Emperor Akihito of Japan has signalled to his country's citizens that he wants to step down as head of the world's oldest hereditary monarchy.
The 82-year-old said he increasingly feels the burdens of his age. “I am worried that it may become difficult for me to carry out my duties,” he said in a taped message broadcast to the nation on Monday afternoon.
Increasingly frail and stooped, Akihito has survived pneumonia, prostate cancer and heart surgery. Without ever mentioning the word “abdication”, he said he had started to “reflect” on his official role in the days ahead.
Opinion polls show the vast majority of ordinary Japanese sympathise with the emperor’s desire to retire, but such a step would need changes to the law.
The emperor has already scaled back his official duties, a necessity that caused him “stress and anxiety”, said NHK, the nation’s quasi-official broadcaster, in the timorous language reserved for members of the Imperial family.
Abdication is rare in Japan and most expected the nation’s 125th emperor to stay on until he died. Akihito is the inheritor of Japan’s imperial line, supposedly dating back 2,600 years ago to Amaterasu, mythical goddess of the sun.
The emperor said he worried about the impact of his declining health on society, presumably a reference to the drawn-out death of his father, Emperor Hirohito, a quarter of a century ago.
Japan’s controversial wartime monarch, Hirohito collapsed from intestinal cancer in late 1988, putting the country into a state of suspended grief until he died three months later.

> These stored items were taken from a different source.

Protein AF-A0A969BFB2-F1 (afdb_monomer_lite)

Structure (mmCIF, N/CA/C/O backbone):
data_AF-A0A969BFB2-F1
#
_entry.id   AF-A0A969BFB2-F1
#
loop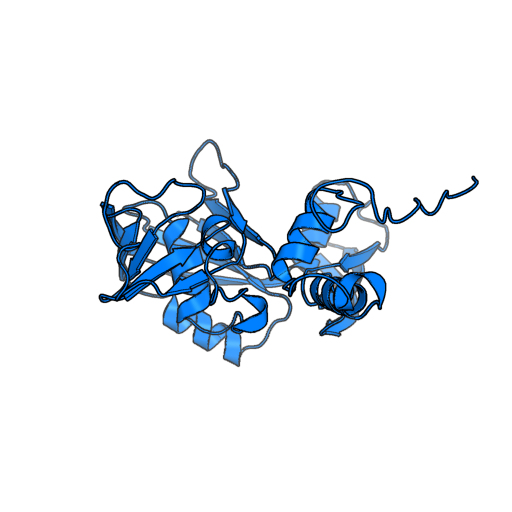_
_atom_site.group_PDB
_atom_site.id
_atom_site.type_symbol
_atom_site.label_atom_id
_atom_site.label_alt_id
_atom_site.label_comp_id
_atom_site.label_asym_id
_atom_site.label_entity_id
_atom_site.label_seq_id
_atom_site.pdbx_PDB_ins_code
_atom_site.Cartn_x
_atom_site.Cartn_y
_atom_site.Cartn_z
_atom_site.occupancy
_atom_site.B_iso_or_equiv
_atom_site.auth_seq_id
_atom_site.auth_comp_id
_atom_site.auth_asym_id
_atom_site.auth_atom_id
_atom_site.pdbx_PDB_model_num
ATOM 1 N N . MET A 1 1 ? -1.431 -22.441 1.616 1.00 69.62 1 MET A N 1
ATOM 2 C CA . MET A 1 1 ? -1.047 -21.732 2.859 1.00 69.62 1 MET A CA 1
ATOM 3 C C . MET A 1 1 ? -1.422 -20.305 2.569 1.00 69.62 1 MET A C 1
ATOM 5 O O . MET A 1 1 ? -0.928 -19.798 1.574 1.00 69.62 1 MET A O 1
ATOM 9 N N . ASN A 1 2 ? -2.339 -19.712 3.331 1.00 89.44 2 ASN A N 1
ATOM 10 C CA . ASN A 1 2 ? -2.952 -18.459 2.899 1.00 89.44 2 ASN A CA 1
ATOM 11 C C . ASN A 1 2 ? -1.909 -17.338 2.852 1.00 89.44 2 ASN A C 1
ATOM 13 O O . ASN A 1 2 ? -1.160 -17.152 3.811 1.00 89.44 2 ASN A O 1
ATOM 17 N N . THR A 1 3 ? -1.889 -16.572 1.764 1.00 93.88 3 THR A N 1
ATOM 18 C CA . THR A 1 3 ? -1.056 -15.370 1.654 1.00 93.88 3 THR A CA 1
ATOM 19 C C . THR A 1 3 ? -1.943 -14.146 1.509 1.00 93.88 3 THR A C 1
ATOM 21 O O . THR A 1 3 ? -2.769 -14.070 0.595 1.00 93.88 3 THR A O 1
ATOM 24 N N . LEU A 1 4 ? -1.767 -13.191 2.420 1.00 94.69 4 LEU A N 1
ATOM 25 C CA . LEU A 1 4 ? -2.336 -11.852 2.335 1.00 94.69 4 LEU A CA 1
ATOM 26 C C . LEU A 1 4 ? -1.327 -10.939 1.634 1.00 94.69 4 LEU A C 1
ATOM 28 O O . LEU A 1 4 ? -0.308 -10.563 2.208 1.00 94.69 4 LEU A O 1
ATOM 32 N N . CYS A 1 5 ? -1.607 -10.569 0.392 1.00 94.81 5 CYS A N 1
ATOM 33 C CA . CYS A 1 5 ? -0.859 -9.543 -0.322 1.00 94.81 5 CYS A CA 1
ATOM 34 C C . CYS A 1 5 ? -1.326 -8.162 0.145 1.00 94.81 5 CYS A C 1
ATOM 36 O O . CYS A 1 5 ? -2.533 -7.924 0.210 1.00 94.81 5 CYS A O 1
ATOM 38 N N . ALA A 1 6 ? -0.400 -7.253 0.446 1.00 94.38 6 ALA A N 1
ATOM 39 C CA . ALA A 1 6 ? -0.711 -5.914 0.936 1.00 94.38 6 ALA A CA 1
ATOM 40 C C . ALA A 1 6 ? 0.195 -4.835 0.323 1.00 94.38 6 ALA A C 1
ATOM 42 O O . ALA A 1 6 ? 1.417 -4.919 0.386 1.00 94.38 6 ALA A O 1
ATOM 43 N N . ASP A 1 7 ? -0.414 -3.773 -0.193 1.00 92.50 7 ASP A N 1
ATOM 44 C CA . ASP A 1 7 ? 0.221 -2.495 -0.512 1.00 92.50 7 ASP A CA 1
ATOM 45 C C . ASP A 1 7 ? -0.412 -1.421 0.375 1.00 92.50 7 ASP A C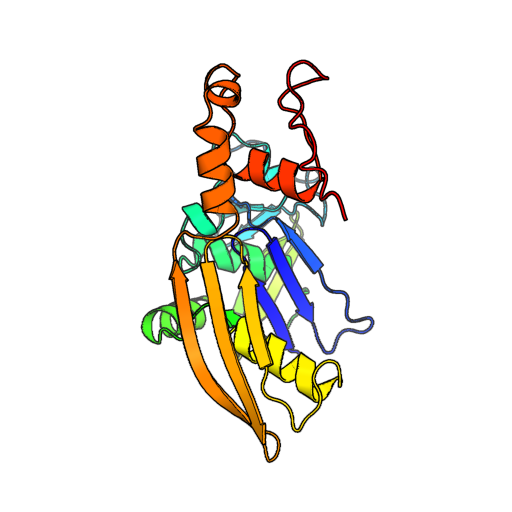 1
ATOM 47 O O . ASP A 1 7 ? -1.563 -1.024 0.182 1.00 92.50 7 ASP A O 1
ATOM 51 N N . ILE A 1 8 ? 0.331 -0.963 1.382 1.00 90.44 8 ILE A N 1
ATOM 52 C CA . ILE A 1 8 ? -0.095 0.130 2.260 1.00 90.44 8 ILE A CA 1
ATOM 53 C C . ILE A 1 8 ? 0.490 1.425 1.693 1.00 90.44 8 ILE A C 1
ATOM 55 O O . ILE A 1 8 ? 1.500 1.963 2.156 1.00 90.44 8 ILE A O 1
ATOM 59 N N . GLY A 1 9 ? -0.154 1.921 0.640 1.00 88.31 9 GLY A N 1
ATOM 60 C CA . GLY A 1 9 ? 0.199 3.139 -0.074 1.00 88.31 9 GLY A CA 1
ATOM 61 C C . GLY A 1 9 ? -0.047 4.414 0.740 1.00 88.31 9 GLY A C 1
ATOM 62 O O . GLY A 1 9 ? -0.751 4.431 1.747 1.00 88.31 9 GLY A O 1
ATOM 63 N N . ASN A 1 10 ? 0.525 5.535 0.288 1.00 85.88 10 ASN A N 1
ATOM 64 C CA . ASN A 1 10 ? 0.299 6.851 0.914 1.00 85.88 10 ASN A CA 1
ATOM 65 C C . ASN A 1 10 ? -1.130 7.366 0.681 1.00 85.88 10 ASN A C 1
ATOM 67 O O . ASN A 1 10 ? -1.677 8.101 1.498 1.00 85.88 10 ASN A O 1
ATOM 71 N N . PHE A 1 11 ? -1.723 6.983 -0.452 1.00 86.12 11 PHE A N 1
ATOM 72 C CA . PHE A 1 11 ? -3.090 7.328 -0.818 1.00 86.12 11 PHE A CA 1
ATOM 73 C C . PHE A 1 11 ? -4.042 6.166 -0.510 1.00 86.12 11 PHE A C 1
ATOM 75 O O . PHE A 1 11 ? -5.027 6.341 0.200 1.00 86.12 11 PHE A O 1
ATOM 82 N N . SER A 1 12 ? -3.787 4.972 -1.026 1.00 89.06 12 SER A N 1
ATOM 83 C CA . SER A 1 12 ? -4.683 3.832 -0.828 1.00 89.06 12 SER A CA 1
ATOM 84 C C . SER A 1 12 ? -3.967 2.630 -0.256 1.00 89.06 12 SER A C 1
ATOM 86 O O . SER A 1 12 ? -2.785 2.440 -0.510 1.00 89.06 12 SER A O 1
ATOM 88 N N . VAL A 1 13 ? -4.730 1.823 0.467 1.00 90.38 13 VAL A N 1
ATOM 89 C CA . VAL A 1 13 ? -4.380 0.471 0.868 1.00 90.38 13 VAL A CA 1
ATOM 90 C C . VAL A 1 13 ? -5.013 -0.480 -0.136 1.00 90.38 13 VAL A C 1
ATOM 92 O O . VAL A 1 13 ? -6.213 -0.363 -0.403 1.00 90.38 13 VAL A O 1
ATOM 95 N N . LEU A 1 14 ? -4.224 -1.392 -0.691 1.00 91.81 14 LEU A N 1
ATOM 96 C CA . LEU A 1 14 ? -4.682 -2.490 -1.535 1.00 91.81 14 LEU A CA 1
ATOM 97 C C . LEU A 1 14 ? -4.336 -3.801 -0.843 1.00 91.81 14 LEU A C 1
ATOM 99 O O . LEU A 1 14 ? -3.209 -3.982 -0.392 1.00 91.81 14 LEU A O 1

The country ground to a halt during his state funeral in February 1989.
Hirohito’s reign coincided with the short, violent cycle of Japan’s modern transformation, from imperialist empire to economic powerhouse. By contrast, Akihito has overseen an era of gentle decline, and unease at Japan’s diminished capacities.
Embraced the job
Having watched his father yanked from his perch as living god by the victorious Americans after the second World War, Akihito has embraced the job of constitutional monarch.

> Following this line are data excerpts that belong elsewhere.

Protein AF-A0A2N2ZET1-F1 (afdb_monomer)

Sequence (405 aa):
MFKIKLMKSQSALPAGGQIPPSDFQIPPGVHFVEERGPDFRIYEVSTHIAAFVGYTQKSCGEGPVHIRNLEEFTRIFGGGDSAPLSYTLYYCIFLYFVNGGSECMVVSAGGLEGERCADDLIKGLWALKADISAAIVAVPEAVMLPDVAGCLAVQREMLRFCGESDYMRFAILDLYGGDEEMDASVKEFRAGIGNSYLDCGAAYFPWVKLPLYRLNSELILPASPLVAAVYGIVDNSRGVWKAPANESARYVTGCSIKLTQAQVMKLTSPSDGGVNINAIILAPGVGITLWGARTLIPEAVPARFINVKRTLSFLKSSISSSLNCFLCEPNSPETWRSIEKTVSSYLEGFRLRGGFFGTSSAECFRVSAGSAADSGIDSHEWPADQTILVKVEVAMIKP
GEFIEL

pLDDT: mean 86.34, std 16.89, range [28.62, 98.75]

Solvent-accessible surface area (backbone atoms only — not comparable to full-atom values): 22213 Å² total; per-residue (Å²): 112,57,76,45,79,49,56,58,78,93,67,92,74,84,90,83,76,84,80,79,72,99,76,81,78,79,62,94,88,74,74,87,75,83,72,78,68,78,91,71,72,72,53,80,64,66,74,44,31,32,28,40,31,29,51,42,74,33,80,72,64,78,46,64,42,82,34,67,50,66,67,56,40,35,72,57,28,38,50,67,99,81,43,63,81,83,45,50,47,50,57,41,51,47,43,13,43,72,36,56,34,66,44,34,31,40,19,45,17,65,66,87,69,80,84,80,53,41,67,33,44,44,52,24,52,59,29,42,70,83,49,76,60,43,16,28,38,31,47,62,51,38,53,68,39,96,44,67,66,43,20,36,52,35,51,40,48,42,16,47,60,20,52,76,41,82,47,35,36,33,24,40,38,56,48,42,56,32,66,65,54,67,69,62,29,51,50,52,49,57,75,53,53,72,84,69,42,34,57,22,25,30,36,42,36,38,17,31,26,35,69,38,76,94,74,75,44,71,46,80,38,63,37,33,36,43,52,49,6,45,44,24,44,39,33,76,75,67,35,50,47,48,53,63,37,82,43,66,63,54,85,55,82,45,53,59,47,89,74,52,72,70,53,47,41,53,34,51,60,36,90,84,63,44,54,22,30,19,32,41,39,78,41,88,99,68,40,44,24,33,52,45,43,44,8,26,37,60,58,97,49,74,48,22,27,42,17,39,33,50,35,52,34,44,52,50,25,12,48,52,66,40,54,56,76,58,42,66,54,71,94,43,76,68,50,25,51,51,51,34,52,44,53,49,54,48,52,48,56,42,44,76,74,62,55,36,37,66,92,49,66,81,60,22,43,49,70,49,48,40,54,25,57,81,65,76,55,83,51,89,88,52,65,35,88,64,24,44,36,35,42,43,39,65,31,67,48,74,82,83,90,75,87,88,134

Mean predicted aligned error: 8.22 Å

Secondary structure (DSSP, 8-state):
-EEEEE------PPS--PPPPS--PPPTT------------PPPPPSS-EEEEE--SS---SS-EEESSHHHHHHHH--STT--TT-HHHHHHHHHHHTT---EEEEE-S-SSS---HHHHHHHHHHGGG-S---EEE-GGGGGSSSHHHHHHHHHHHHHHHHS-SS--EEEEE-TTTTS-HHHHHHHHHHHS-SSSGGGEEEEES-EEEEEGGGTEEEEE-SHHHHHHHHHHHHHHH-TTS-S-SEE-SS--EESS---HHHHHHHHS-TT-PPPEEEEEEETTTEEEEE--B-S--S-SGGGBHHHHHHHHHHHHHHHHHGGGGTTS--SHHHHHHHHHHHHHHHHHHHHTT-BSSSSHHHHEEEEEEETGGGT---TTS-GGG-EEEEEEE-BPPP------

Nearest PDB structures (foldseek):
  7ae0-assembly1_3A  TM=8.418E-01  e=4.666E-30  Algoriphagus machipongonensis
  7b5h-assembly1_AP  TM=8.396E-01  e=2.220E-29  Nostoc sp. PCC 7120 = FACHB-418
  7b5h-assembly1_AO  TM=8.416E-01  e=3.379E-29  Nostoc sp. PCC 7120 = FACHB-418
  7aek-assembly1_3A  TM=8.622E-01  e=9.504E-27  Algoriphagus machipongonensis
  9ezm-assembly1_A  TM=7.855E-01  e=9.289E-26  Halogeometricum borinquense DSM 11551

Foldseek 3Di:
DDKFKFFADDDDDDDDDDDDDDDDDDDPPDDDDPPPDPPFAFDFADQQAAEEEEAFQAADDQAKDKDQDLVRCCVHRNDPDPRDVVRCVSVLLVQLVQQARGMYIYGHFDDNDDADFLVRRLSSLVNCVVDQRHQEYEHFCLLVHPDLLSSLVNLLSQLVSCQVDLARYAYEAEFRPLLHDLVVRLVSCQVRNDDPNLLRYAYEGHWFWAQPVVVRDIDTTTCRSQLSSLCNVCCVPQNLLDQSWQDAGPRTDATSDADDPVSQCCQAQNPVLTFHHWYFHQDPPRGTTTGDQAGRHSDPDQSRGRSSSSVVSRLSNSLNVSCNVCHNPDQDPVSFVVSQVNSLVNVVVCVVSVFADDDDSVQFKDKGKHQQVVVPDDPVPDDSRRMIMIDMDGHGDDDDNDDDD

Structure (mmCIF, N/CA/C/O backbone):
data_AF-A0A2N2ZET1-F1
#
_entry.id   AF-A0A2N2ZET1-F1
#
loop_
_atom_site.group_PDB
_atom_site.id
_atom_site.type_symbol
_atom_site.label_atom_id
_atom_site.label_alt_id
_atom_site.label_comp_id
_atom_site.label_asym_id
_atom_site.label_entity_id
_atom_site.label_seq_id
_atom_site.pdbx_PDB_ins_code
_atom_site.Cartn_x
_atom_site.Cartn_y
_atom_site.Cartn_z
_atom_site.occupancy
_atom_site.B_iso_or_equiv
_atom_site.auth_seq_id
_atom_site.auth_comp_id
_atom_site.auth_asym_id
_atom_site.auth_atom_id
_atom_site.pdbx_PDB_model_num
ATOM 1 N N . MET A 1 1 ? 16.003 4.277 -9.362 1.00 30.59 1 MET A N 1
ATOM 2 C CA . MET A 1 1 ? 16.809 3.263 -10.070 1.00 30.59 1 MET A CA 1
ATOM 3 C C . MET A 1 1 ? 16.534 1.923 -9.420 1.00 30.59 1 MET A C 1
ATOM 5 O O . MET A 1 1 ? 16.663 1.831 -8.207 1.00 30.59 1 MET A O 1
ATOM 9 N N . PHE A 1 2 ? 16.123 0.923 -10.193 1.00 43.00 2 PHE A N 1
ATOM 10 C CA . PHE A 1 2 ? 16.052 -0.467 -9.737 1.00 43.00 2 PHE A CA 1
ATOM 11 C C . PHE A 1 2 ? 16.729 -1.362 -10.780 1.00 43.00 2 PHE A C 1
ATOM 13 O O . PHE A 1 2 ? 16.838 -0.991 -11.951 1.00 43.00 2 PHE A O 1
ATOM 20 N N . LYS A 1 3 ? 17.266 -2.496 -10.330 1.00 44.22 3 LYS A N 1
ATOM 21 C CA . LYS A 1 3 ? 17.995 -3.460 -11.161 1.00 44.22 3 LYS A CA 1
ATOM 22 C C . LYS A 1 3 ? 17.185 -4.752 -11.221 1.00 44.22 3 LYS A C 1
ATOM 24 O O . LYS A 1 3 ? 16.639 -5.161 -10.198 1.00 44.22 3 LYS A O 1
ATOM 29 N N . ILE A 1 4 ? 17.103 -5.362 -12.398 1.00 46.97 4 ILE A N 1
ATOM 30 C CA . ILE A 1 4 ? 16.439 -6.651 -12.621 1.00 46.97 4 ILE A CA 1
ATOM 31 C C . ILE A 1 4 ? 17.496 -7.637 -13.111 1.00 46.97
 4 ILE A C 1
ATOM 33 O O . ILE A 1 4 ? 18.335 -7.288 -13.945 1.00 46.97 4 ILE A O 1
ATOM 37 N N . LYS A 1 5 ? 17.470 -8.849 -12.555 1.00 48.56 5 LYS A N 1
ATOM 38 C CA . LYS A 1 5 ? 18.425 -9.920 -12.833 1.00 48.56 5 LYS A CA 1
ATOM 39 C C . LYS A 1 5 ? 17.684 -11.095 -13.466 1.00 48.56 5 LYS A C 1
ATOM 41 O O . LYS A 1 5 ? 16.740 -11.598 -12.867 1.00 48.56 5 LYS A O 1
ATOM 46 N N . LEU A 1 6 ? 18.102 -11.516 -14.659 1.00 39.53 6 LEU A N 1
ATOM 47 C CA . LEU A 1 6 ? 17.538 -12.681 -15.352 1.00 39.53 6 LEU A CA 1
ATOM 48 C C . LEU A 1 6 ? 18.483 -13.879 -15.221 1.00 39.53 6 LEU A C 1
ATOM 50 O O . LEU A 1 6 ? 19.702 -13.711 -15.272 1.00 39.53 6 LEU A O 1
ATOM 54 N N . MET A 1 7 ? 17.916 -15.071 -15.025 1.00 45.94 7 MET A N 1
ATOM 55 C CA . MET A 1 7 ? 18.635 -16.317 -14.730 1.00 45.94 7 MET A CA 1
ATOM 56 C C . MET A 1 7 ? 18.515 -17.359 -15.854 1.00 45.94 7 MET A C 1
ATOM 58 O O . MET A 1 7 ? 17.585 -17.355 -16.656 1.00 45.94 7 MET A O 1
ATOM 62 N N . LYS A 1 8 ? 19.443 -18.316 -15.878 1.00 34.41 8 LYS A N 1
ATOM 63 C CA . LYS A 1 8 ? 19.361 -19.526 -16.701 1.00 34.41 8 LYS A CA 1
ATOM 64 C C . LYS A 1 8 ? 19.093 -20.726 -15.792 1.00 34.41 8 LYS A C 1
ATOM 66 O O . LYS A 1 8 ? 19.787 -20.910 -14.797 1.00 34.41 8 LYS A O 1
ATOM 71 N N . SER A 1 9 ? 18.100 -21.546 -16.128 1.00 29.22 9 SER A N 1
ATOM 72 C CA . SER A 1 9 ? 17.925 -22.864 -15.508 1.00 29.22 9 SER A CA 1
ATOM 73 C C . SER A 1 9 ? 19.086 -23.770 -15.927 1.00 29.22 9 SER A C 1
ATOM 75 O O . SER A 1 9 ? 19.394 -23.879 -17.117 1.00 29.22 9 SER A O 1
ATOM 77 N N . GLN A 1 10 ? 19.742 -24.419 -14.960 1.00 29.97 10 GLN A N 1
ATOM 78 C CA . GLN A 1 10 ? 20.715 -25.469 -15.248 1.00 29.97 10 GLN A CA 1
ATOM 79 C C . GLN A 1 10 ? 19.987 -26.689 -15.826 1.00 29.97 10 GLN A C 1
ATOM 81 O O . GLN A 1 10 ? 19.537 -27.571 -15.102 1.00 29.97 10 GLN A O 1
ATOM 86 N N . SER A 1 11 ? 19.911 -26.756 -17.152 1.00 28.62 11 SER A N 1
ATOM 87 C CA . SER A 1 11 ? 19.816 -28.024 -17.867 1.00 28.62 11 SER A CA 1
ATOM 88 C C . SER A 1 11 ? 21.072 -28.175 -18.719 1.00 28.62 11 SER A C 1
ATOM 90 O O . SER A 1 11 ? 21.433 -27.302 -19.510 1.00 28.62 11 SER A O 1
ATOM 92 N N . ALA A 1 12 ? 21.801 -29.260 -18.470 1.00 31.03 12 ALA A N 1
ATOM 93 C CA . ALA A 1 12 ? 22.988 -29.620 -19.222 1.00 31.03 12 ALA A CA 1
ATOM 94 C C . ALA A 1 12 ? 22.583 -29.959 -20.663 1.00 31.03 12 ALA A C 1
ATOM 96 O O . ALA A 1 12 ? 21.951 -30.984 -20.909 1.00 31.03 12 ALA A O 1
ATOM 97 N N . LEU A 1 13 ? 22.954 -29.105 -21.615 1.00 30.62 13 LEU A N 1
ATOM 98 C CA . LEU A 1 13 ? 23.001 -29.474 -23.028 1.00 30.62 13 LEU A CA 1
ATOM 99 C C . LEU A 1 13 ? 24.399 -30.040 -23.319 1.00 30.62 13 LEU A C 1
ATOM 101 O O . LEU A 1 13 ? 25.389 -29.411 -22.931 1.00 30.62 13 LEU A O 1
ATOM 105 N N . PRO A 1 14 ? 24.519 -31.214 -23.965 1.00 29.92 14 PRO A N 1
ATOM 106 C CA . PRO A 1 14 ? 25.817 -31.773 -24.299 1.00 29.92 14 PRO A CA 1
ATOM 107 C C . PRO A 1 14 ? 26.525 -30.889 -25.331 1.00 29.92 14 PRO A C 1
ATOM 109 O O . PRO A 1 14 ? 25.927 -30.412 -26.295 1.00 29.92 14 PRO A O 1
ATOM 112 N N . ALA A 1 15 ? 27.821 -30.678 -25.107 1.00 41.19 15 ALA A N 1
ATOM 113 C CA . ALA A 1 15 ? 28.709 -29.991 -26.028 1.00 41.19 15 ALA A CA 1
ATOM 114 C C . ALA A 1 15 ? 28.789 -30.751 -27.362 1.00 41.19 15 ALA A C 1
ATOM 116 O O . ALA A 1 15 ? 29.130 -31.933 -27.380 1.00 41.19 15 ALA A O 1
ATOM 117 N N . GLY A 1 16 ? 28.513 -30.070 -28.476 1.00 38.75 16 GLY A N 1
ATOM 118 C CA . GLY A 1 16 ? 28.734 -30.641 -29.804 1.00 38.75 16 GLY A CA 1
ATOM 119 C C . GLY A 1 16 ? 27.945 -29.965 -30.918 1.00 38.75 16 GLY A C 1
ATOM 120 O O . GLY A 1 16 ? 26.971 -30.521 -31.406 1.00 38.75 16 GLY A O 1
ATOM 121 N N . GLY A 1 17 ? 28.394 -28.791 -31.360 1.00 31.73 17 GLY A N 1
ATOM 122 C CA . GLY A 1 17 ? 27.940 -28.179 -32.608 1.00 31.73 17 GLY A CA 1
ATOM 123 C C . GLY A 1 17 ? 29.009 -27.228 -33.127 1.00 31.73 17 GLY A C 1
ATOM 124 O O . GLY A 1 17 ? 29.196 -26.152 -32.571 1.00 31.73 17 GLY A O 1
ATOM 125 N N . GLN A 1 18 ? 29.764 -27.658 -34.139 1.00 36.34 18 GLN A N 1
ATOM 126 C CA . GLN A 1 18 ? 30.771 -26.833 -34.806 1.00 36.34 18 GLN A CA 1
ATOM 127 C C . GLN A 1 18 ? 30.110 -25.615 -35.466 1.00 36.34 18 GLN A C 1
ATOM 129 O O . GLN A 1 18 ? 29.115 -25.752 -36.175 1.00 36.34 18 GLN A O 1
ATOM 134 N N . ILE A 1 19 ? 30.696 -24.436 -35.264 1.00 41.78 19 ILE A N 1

The symbolic moments of this downsized role were caught on camera when he kneeled to comfort homeless victims of the natural disasters that blighted his reign. The sight of the sweating, jacketless monarch at eye level with his subjects surprised older Japanese.
For several years, Akihito has seemed at odds with the political drift of the nation. Liberal and Quaker-educated, he has repeatedly intervened in Japan’s tortured debate on its history, subtly rebuking the right-wing revisionists who ostensibly revere him.
Last year during a ceremony marking the 70th anniversary of Japan's surrender, he expressed "deep remorse" for the war in a message that was contrasted to the more ambiguous statement by Shinzo Abe, the prime minister.
Akihito’s broadcast comes a few weeks after a sweeping electoral victory by Mr Abe, who has pledged to revise the pacifist constitution. China, which overtook Japan as the world’s second largest economy during his era, is rattling sabres on Japan’s borders.
Conservatives around Mr Abe want Japan to take a more active military role and to restore some of the powers taken away from the emperor after the war.
Among the issues that must be navigated by the emperor’s son and presumed successor, Prince Naruhito, is how to steer a course through the forces that swirl around the 2,600-year-old monarchy, and the people who would use it for their own ends.